The identification of specific epitopes responsible for protective antibody responses will likely underpin future iterations of a gB based vaccine. Analyses of the natural humoral response to gB protein have established that at least five main antigenic domains (AD), named AD-1 to AD-5, exist. AD-1 corresponds to a domain of 80 amino acids positioned between residues 560 and 640 of gB (AD169 strain); AD-2 consists of two binding sites, one conserved among all the strains named site I (amino acids 50–54) and a variable region named site II (amino-acids 68–77); AD-3 is a linear epitope (amino acids 798–805) in the intraluminal region of gB; AD-5 is a discontinuous domain located between amino acids 133 and 343 (also known as domain I); and AD-4 is a discontinuous domain corresponding to amino acids 121–132 and 344–438 [49]. An important element of this characterization is the inference that responses against immuno-dominant domains may not contribute to protection [50]. Again, it is not necessarily a question of a large immune response but rather the right response. An aspect of this is the form in which the antigen is delivered. Consequently, enveloped virus-like particles (eVLPs) with the protein embedded in the envelope are currently being tested. It is hypothesized that the main advantage of such a strategy is that the protein may require less modification compared to the purified recombinant counterparts and currently, two eVLP-based vaccines against hCMV are currently under phase I evaluation [51,52].
Taken together, the current data in the hCMV vaccine development field shows that antigen optimization is imperative considering that the most immunogenic antigens are envelope glycoproteins.

3.2. The Drive Towards the Development of gB-Based Vaccines

The first attempts to develop a vaccine against hCMV were based on the traditional method of attenuated pathogens utilizing different hCMV strains, all of which would present native gB to the immune system.
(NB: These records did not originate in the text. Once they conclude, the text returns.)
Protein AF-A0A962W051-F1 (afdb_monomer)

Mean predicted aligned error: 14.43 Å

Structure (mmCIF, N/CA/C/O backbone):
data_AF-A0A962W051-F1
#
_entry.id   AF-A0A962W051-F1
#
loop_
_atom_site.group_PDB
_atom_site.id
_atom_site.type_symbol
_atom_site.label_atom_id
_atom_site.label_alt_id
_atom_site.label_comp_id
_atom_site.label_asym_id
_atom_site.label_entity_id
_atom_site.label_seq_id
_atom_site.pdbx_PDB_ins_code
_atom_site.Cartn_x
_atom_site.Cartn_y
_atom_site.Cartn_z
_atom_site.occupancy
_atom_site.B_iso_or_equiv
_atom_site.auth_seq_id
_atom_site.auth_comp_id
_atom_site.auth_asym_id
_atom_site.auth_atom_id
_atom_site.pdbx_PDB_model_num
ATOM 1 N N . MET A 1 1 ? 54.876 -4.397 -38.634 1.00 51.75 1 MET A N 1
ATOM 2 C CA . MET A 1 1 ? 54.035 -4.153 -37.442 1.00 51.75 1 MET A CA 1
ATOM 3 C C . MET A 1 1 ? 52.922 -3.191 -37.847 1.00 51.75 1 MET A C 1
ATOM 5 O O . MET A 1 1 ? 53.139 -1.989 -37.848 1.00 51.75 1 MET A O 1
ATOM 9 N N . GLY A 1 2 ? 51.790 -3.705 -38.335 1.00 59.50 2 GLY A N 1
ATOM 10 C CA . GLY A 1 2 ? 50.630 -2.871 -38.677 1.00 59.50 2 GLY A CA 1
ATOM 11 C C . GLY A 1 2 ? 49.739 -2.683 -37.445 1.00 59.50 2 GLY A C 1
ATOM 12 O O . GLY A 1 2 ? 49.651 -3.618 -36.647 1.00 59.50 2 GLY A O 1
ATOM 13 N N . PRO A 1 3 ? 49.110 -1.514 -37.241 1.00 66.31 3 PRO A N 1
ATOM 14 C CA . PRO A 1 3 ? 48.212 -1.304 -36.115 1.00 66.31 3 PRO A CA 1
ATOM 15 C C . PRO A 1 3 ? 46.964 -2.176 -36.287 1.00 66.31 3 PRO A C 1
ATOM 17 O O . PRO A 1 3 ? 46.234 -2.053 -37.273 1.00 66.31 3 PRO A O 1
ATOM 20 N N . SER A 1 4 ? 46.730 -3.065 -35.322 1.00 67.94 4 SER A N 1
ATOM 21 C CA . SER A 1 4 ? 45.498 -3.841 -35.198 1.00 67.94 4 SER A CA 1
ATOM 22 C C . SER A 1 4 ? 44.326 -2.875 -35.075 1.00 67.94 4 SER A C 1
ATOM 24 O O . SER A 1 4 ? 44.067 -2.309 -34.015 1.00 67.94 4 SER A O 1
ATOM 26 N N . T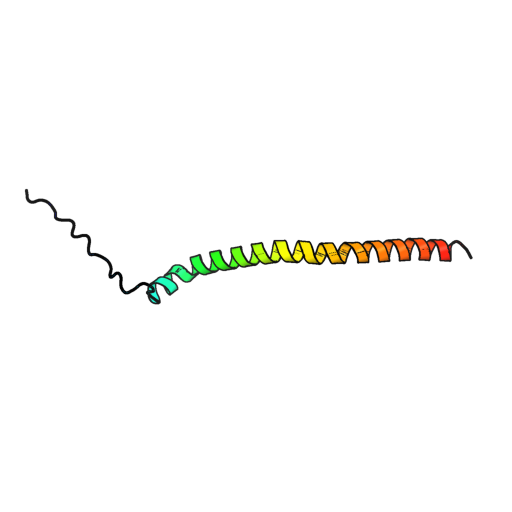HR A 1 5 ? 43.653 -2.639 -36.196 1.00 68.44 5 THR A N 1
ATOM 27 C CA . THR A 1 5 ? 42.467 -1.794 -36.246 1.00 68.44 5 THR A CA 1
ATOM 28 C C . THR A 1 5 ? 41.340 -2.585 -35.605 1.00 68.44 5 THR A C 1
ATOM 30 O O . THR A 1 5 ? 40.731 -3.447 -36.232 1.00 68.44 5 THR A O 1
ATOM 33 N N . THR A 1 6 ? 41.106 -2.334 -34.320 1.00 67.06 6 THR A N 1
ATOM 34 C CA . THR A 1 6 ? 39.930 -2.826 -33.608 1.00 67.06 6 THR A CA 1
ATOM 35 C C . THR A 1 6 ? 38.715 -2.129 -34.206 1.00 67.06 6 THR A C 1
ATOM 37 O O . THR A 1 6 ? 38.375 -1.004 -33.836 1.00 67.06 6 THR A O 1
ATOM 40 N N . ILE A 1 7 ? 38.095 -2.771 -35.195 1.00 65.19 7 ILE A N 1
ATOM 41 C CA . ILE A 1 7 ? 36.857 -2.299 -35.805 1.00 65.19 7 ILE A CA 1
ATOM 42 C C . ILE A 1 7 ? 35.758 -2.482 -34.758 1.00 65.19 7 ILE A C 1
ATOM 44 O O . ILE A 1 7 ? 35.238 -3.576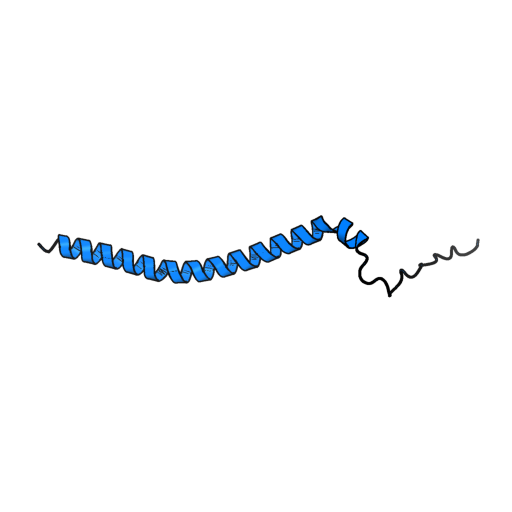 -34.555 1.00 65.19 7 ILE A O 1
ATOM 48 N N . ILE A 1 8 ? 35.436 -1.399 -34.052 1.00 63.69 8 ILE A N 1
ATOM 49 C CA . ILE A 1 8 ? 34.249 -1.314 -33.204 1.00 63.69 8 ILE A CA 1
ATOM 50 C C . ILE A 1 8 ? 33.053 -1.265 -34.160 1.00 63.69 8 ILE A C 1
ATOM 52 O O . ILE A 1 8 ? 32.651 -0.206 -34.649 1.00 63.69 8 ILE A O 1
ATOM 56 N N . GLU A 1 9 ? 32.521 -2.440 -34.480 1.00 65.56 9 GLU A N 1
ATOM 57 C CA . GLU A 1 9 ? 31.293 -2.590 -35.243 1.00 65.56 9 GLU A CA 1
ATOM 58 C C . GLU A 1 9 ? 30.143 -1.962 -34.444 1.00 65.56 9 GLU A C 1
ATOM 60 O O . GLU A 1 9 ? 29.747 -2.404 -33.364 1.00 65.56 9 GLU A O 1
ATOM 65 N N . LYS A 1 10 ? 29.647 -0.836 -34.950 1.00 52.81 10 LYS A N 1
ATOM 66 C CA . LYS A 1 10 ? 28.591 -0.031 -34.342 1.00 52.81 10 LYS A CA 1
ATOM 67 C C . LYS A 1 10 ? 27.271 -0.810 -34.392 1.00 52.81 10 LYS A C 1
ATOM 69 O O . LYS A 1 10 ? 26.527 -0.689 -35.367 1.00 52.81 10 LYS A O 1
ATOM 74 N N . LYS A 1 11 ? 26.979 -1.583 -33.334 1.00 61.59 11 LYS A N 1
ATOM 75 C CA . LYS A 1 11 ? 25.698 -2.284 -33.108 1.00 61.59 11 LYS A CA 1
ATOM 76 C C . LYS A 1 11 ? 24.546 -1.325 -33.448 1.00 61.59 11 LYS A C 1
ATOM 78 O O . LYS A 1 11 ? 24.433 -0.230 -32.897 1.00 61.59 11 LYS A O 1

However, the Towne vaccine did not achieve significant protection based on the endpoint of the trial [53] and considering the risks of reversion to virulence, this strategy was abandoned in favor of recombinant subunit vaccines [40]. Consequently, different approaches and platforms have been tested against hCMV. Candidates harnessing technologies, such as live-attenuated, recombinant sub-unit vaccine, eVLPs, replication-impaired hCMV, nucleic acid vaccine, and viral vectors, including disabled infection single cycle (DISC) vectors, have been developed (for a detailed review in hCMV vaccines, see [35,36]). Of those, the candidate that has shown the greatest promise thus far in clinical trials is the gB/MF59 vaccine and will become the focus of this review.

3.3. gB/MF59 Vaccine

The gB/MF59 vaccine is a recombinant vaccine formulated with a modified form of the gB protein in combination with the microfluidized adjuvant 59 (MF59, Fluad® Novartis), a squalene-based emulsion [54]. This candidate developed by Sanofi is currently the most well characterized vaccine candidate, trialed in several phase I and three II trials in different high-risk populations. The immunization schedule included three doses of the vaccine given at 0, 1, and 6 months and the outcomes varied according to the relevant clinical manifestation of hCMV in the groups investigated.
The first phase II trial tested the efficacy of the vaccine in a population of hCMV-seronegative women immunized in the postpartum period [55]. The efficacy of the vaccine as a prophylactic intervention to prevent CMV acquisition was 50% and the chosen endpoint was the time until detection of primary infection during a 42-month follow up. In follow-up studies of the phase II postpartum vaccinees, it was also demonstrated that whilst gB/MF59 had minimal impact in the in vivo replication of the virus, the seroconverted vaccinees had reduced viral shedding in the saliva by an order of magnitude comparable to the placebo [56]. These intriguing data could have important implications for long term control of hCMV transmission, an important criterion for a successful hCMV vaccine.
The second phase II trial followed the same vaccination regimen and the same end-point in a population of seronegative adolescent girls. The efficacy was similar, with a 43% reduction in hCMV acquisition although the results failed to achieve statistical significance [57]. The third phase II trial evaluated the efficacy in both populations of seronegative and seropositive patients awaiting SOT and demonstrated levels of protection similar to that observed in the original Pass study [48], although it is important to note that protection only reached statistical significance in the seronegative recipients receiving an organ from a seropositive donor. However, vaccination correlated with reduced viremia and reduced duration of antiviral treatment. Positive outcomes were correlated with the magnitude of anti-gB humoral responses; in the sub-group that developed viremia anti-gB, antibody titers were inversely correlated with the duration of viremia [25]. Importantly, the gB vaccine was demonstrated to induce high levels of anti-gB antibodies in seronegatives and also, to boost pre-existing levels of gB antibodies in the seropositives.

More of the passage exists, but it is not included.